4.エッジエキセントリックアカントーマ(角化アカントーマセントリフグマージン辺縁)
このタイプは一般的ではありません。1962年にMiedzinskiとKozakewiczによって最初に報告されました。病変の周囲への進行性の拡大が特徴です。孤立性角化棘細胞腫の違いは、このタイプには自己治癒傾向がないことです。
調べる
角化棘細胞腫の検査
実験室検査:
腫瘍細胞血液型抗原の検出:角化アカントーマ細胞膜血液型抗原陽性。これは扁平上皮癌の分化に役立ちます。
その他の補助検査:
組織病理学:病気の構造は細胞の特性と同じくらい重要です。 したがって、少なくとも側面を含む病変の中心から、好ましくは両側で、病変全体を除去することが最善です。 病変の底部の組織学的変化は、扁平上皮癌の識別に重要です。

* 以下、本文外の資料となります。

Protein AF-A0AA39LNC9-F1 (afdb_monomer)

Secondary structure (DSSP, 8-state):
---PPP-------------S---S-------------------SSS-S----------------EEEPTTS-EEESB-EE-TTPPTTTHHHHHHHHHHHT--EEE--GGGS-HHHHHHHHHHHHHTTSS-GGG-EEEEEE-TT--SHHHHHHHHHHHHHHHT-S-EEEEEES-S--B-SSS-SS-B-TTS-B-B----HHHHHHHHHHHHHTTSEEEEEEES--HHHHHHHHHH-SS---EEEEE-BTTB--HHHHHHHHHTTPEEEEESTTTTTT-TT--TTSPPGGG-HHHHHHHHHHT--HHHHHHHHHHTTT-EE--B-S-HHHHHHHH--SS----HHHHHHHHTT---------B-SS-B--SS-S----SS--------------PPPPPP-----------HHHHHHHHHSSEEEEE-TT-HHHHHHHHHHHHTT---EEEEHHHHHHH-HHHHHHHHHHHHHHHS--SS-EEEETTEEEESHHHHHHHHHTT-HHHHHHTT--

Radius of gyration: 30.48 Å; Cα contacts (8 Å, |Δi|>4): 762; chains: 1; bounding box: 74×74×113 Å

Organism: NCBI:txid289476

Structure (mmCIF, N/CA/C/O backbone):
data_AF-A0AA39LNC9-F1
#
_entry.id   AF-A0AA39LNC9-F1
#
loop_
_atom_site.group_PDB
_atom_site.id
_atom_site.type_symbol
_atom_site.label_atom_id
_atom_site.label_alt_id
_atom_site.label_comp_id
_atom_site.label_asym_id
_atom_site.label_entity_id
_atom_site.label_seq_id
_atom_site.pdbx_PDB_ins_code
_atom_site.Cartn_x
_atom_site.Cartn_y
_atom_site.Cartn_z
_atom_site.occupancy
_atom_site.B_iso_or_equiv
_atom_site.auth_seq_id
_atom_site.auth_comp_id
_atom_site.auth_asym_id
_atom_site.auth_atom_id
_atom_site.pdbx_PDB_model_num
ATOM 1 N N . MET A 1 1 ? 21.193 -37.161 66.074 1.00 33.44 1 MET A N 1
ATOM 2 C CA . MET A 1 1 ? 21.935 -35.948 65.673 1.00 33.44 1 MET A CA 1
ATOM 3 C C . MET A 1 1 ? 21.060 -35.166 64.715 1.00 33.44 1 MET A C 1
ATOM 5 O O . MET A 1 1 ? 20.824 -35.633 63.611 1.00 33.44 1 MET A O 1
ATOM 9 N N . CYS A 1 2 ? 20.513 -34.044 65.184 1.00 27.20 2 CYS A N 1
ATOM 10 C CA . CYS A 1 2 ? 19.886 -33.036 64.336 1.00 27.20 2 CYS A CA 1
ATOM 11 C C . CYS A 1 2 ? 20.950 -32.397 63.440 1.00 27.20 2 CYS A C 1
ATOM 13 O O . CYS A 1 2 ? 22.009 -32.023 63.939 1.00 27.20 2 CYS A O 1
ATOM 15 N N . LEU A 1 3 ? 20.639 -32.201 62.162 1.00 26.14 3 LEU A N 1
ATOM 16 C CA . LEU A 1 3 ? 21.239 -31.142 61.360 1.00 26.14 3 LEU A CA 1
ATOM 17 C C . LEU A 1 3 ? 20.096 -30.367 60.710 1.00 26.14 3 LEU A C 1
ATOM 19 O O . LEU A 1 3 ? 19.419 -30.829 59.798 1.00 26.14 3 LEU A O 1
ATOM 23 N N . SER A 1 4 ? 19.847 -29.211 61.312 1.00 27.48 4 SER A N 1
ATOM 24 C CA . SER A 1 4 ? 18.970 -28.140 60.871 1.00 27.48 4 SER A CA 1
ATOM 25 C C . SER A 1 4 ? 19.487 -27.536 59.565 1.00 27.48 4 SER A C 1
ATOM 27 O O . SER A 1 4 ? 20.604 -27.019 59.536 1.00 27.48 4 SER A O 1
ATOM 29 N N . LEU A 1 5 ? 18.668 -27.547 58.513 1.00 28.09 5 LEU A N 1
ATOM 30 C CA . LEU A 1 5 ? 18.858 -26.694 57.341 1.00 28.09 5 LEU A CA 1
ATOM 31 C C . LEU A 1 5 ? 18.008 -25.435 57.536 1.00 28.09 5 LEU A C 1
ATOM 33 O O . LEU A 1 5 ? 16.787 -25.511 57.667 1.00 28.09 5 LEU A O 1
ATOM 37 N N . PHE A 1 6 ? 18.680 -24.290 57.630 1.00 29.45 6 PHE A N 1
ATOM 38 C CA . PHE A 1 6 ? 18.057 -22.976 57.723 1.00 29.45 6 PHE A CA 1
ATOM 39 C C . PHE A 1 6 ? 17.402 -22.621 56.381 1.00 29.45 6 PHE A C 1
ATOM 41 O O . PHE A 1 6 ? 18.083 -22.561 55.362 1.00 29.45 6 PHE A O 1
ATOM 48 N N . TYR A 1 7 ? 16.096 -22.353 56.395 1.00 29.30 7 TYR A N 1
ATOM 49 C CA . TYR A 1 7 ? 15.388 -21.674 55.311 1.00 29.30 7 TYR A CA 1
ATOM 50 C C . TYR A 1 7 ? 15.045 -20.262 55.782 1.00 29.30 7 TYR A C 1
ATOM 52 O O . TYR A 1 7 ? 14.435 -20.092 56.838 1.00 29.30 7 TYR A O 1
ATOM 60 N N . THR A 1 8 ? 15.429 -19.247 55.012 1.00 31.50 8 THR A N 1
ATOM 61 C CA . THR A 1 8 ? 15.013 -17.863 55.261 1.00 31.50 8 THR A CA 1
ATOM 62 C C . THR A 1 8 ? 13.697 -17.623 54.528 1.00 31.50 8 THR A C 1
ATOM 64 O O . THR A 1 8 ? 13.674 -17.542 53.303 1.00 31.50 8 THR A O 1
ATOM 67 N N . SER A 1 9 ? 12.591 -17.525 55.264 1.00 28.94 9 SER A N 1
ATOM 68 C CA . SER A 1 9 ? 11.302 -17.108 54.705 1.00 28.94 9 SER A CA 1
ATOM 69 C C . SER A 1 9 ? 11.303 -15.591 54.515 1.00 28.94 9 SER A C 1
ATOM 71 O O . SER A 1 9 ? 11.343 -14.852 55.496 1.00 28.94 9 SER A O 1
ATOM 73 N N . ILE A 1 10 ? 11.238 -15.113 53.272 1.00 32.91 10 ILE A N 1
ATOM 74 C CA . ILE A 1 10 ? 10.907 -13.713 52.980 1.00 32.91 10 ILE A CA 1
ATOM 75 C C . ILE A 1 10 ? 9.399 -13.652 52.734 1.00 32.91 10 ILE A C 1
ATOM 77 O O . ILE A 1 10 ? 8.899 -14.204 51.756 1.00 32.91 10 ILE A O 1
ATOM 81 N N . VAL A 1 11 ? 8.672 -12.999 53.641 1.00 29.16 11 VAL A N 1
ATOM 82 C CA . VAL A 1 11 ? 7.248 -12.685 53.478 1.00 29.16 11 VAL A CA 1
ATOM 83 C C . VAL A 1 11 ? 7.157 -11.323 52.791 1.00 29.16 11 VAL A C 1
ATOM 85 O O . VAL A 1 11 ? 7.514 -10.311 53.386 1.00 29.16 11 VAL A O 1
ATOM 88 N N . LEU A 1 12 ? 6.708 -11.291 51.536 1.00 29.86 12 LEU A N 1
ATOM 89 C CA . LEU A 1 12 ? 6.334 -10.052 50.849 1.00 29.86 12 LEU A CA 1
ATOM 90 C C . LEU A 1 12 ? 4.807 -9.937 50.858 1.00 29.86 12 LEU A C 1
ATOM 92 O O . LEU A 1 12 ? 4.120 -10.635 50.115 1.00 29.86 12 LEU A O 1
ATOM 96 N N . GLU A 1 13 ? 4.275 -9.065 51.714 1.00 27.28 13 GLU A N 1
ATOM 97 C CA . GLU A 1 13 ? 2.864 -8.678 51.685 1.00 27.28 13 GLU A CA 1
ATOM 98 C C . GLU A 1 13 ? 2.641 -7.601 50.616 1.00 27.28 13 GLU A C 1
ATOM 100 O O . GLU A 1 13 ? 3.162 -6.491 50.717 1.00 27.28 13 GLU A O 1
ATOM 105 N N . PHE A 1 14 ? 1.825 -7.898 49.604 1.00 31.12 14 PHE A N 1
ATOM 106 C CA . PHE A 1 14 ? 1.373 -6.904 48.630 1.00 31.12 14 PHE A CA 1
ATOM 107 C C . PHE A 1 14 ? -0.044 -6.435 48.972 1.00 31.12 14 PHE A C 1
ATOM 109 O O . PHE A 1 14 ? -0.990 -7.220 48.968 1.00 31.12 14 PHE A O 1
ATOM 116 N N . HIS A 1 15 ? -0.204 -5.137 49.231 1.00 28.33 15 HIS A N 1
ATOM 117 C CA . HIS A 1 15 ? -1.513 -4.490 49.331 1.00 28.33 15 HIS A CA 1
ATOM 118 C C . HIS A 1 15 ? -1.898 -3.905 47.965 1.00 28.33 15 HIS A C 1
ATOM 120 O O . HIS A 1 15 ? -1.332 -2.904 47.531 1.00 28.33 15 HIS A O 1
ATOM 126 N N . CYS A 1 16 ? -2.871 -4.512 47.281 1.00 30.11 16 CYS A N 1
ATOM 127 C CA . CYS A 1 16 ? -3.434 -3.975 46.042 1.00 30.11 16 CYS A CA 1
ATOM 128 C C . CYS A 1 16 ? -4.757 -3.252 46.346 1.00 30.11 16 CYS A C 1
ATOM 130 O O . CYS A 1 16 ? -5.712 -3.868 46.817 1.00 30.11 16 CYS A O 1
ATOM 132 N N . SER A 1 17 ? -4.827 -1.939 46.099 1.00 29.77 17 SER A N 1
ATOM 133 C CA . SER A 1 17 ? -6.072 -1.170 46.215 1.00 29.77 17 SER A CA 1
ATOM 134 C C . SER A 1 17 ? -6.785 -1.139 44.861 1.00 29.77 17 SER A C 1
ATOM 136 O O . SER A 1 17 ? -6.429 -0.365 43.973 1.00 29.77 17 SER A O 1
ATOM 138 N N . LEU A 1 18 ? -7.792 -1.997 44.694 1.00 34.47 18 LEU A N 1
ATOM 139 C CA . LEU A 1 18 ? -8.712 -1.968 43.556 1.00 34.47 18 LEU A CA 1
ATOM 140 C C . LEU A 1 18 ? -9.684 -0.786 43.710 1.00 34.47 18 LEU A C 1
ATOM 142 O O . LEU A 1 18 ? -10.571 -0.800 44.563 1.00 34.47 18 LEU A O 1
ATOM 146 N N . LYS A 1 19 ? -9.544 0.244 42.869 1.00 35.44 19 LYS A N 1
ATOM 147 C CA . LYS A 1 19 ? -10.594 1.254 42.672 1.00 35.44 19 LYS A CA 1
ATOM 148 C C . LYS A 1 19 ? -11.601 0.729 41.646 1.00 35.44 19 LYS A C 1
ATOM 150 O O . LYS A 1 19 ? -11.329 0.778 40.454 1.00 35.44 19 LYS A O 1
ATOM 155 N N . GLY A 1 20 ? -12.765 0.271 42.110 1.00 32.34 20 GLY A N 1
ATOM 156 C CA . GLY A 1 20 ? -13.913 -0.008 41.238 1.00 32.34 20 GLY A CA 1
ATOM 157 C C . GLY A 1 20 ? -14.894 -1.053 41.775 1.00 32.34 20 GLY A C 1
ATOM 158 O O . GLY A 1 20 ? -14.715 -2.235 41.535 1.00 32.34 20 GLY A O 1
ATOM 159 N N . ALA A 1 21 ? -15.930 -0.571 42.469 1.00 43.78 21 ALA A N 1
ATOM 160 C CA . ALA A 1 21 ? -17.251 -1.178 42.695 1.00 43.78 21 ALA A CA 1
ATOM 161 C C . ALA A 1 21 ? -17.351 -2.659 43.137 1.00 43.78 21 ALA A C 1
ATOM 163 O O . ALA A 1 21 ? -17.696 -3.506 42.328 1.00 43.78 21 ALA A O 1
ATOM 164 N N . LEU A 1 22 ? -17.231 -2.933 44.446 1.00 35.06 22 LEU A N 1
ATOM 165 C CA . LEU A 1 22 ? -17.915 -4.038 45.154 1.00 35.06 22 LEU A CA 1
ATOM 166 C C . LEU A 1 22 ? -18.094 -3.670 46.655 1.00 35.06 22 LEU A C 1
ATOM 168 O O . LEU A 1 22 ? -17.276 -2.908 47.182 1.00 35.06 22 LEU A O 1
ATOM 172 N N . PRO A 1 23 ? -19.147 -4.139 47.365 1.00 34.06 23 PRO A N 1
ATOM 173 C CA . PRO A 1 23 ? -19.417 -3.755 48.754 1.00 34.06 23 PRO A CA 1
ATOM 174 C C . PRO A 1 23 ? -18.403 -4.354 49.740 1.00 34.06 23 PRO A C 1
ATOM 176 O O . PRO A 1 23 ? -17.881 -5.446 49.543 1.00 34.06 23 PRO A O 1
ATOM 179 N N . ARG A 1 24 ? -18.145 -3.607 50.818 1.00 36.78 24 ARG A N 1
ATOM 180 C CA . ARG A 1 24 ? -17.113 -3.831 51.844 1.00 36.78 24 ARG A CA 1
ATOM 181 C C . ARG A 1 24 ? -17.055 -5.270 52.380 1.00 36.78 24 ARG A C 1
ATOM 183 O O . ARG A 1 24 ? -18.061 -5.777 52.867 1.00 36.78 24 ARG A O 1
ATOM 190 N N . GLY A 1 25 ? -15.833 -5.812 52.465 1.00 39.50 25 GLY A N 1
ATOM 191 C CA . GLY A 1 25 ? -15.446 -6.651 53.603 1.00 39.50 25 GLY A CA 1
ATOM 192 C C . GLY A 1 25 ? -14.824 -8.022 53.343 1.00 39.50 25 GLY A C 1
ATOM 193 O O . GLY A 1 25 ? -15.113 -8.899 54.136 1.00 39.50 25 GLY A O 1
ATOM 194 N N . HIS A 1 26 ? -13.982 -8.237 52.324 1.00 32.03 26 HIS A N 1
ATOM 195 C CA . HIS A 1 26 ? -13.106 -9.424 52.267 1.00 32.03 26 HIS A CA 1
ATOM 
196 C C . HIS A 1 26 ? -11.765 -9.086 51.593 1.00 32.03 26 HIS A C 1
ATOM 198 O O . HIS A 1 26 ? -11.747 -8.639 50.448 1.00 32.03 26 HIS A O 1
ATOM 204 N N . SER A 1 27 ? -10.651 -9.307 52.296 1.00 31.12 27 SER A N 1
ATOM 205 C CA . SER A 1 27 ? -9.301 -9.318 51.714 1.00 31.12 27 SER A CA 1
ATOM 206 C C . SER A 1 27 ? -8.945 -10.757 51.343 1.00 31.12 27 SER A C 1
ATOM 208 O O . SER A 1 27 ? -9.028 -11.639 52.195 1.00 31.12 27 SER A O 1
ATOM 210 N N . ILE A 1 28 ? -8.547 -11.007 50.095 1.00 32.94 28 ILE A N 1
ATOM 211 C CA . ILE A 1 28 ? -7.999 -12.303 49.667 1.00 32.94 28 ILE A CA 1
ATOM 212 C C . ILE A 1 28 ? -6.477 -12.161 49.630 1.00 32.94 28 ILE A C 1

さまざまな種類の角化棘細胞腫の組織画像は基本的に同じです。 表皮への初期の損傷はクレーターのようなもので、角質がいっぱいで、底の表皮は過形成であり、表皮は真皮に不規則に突き出ています。 これらの表皮プロセスは、多くの場所と周囲の間質で区別できず、非定型の細胞、原線維、および角が表皮に見えます。 真皮にかなりの浸潤があります。 病変がさらに発達すると、表皮はケラチンで満たされたクレーターのように拡大し、両側の表皮はアーチ状になり、底部の表皮は上下に増殖できます。 過形成表皮にはいくつかの非定型細胞がまだ見えています。 しかし、損傷は初期の段階ではより軽く、アングルビーズは増加し、中心部はほぼ完全に角質化しました。 腫瘍の底は明確に定義されています。
診断
角化棘細胞腫の診断と分化
皮膚病変の臨床症状の特徴に従って、組織病理学的特徴を診断することができます。
病気の初期段階は、臨床症状と病理学的変化の両方で扁平上皮癌に類似しています。2つを区別することは困難ですが、この病気は扁平上皮癌よりも速く発症し、通常潰瘍がなく、自己治癒します。これらは臨床的同定として使用できます。典型的な角化細胞腫細胞膜には、ピーナッツ凝集素で染色できる遊離ピーナッツ凝集素結合部位が含まれています。扁平上皮細胞膜にも同じ結合部位が含まれていますが、シアル酸で覆われているため、ピーナッツで凝集できません。また、血液型抗原は角化棘細胞腫細胞に見られますが、扁平上皮癌の巣には見られず、斑状の形態にしか見られません。基準値。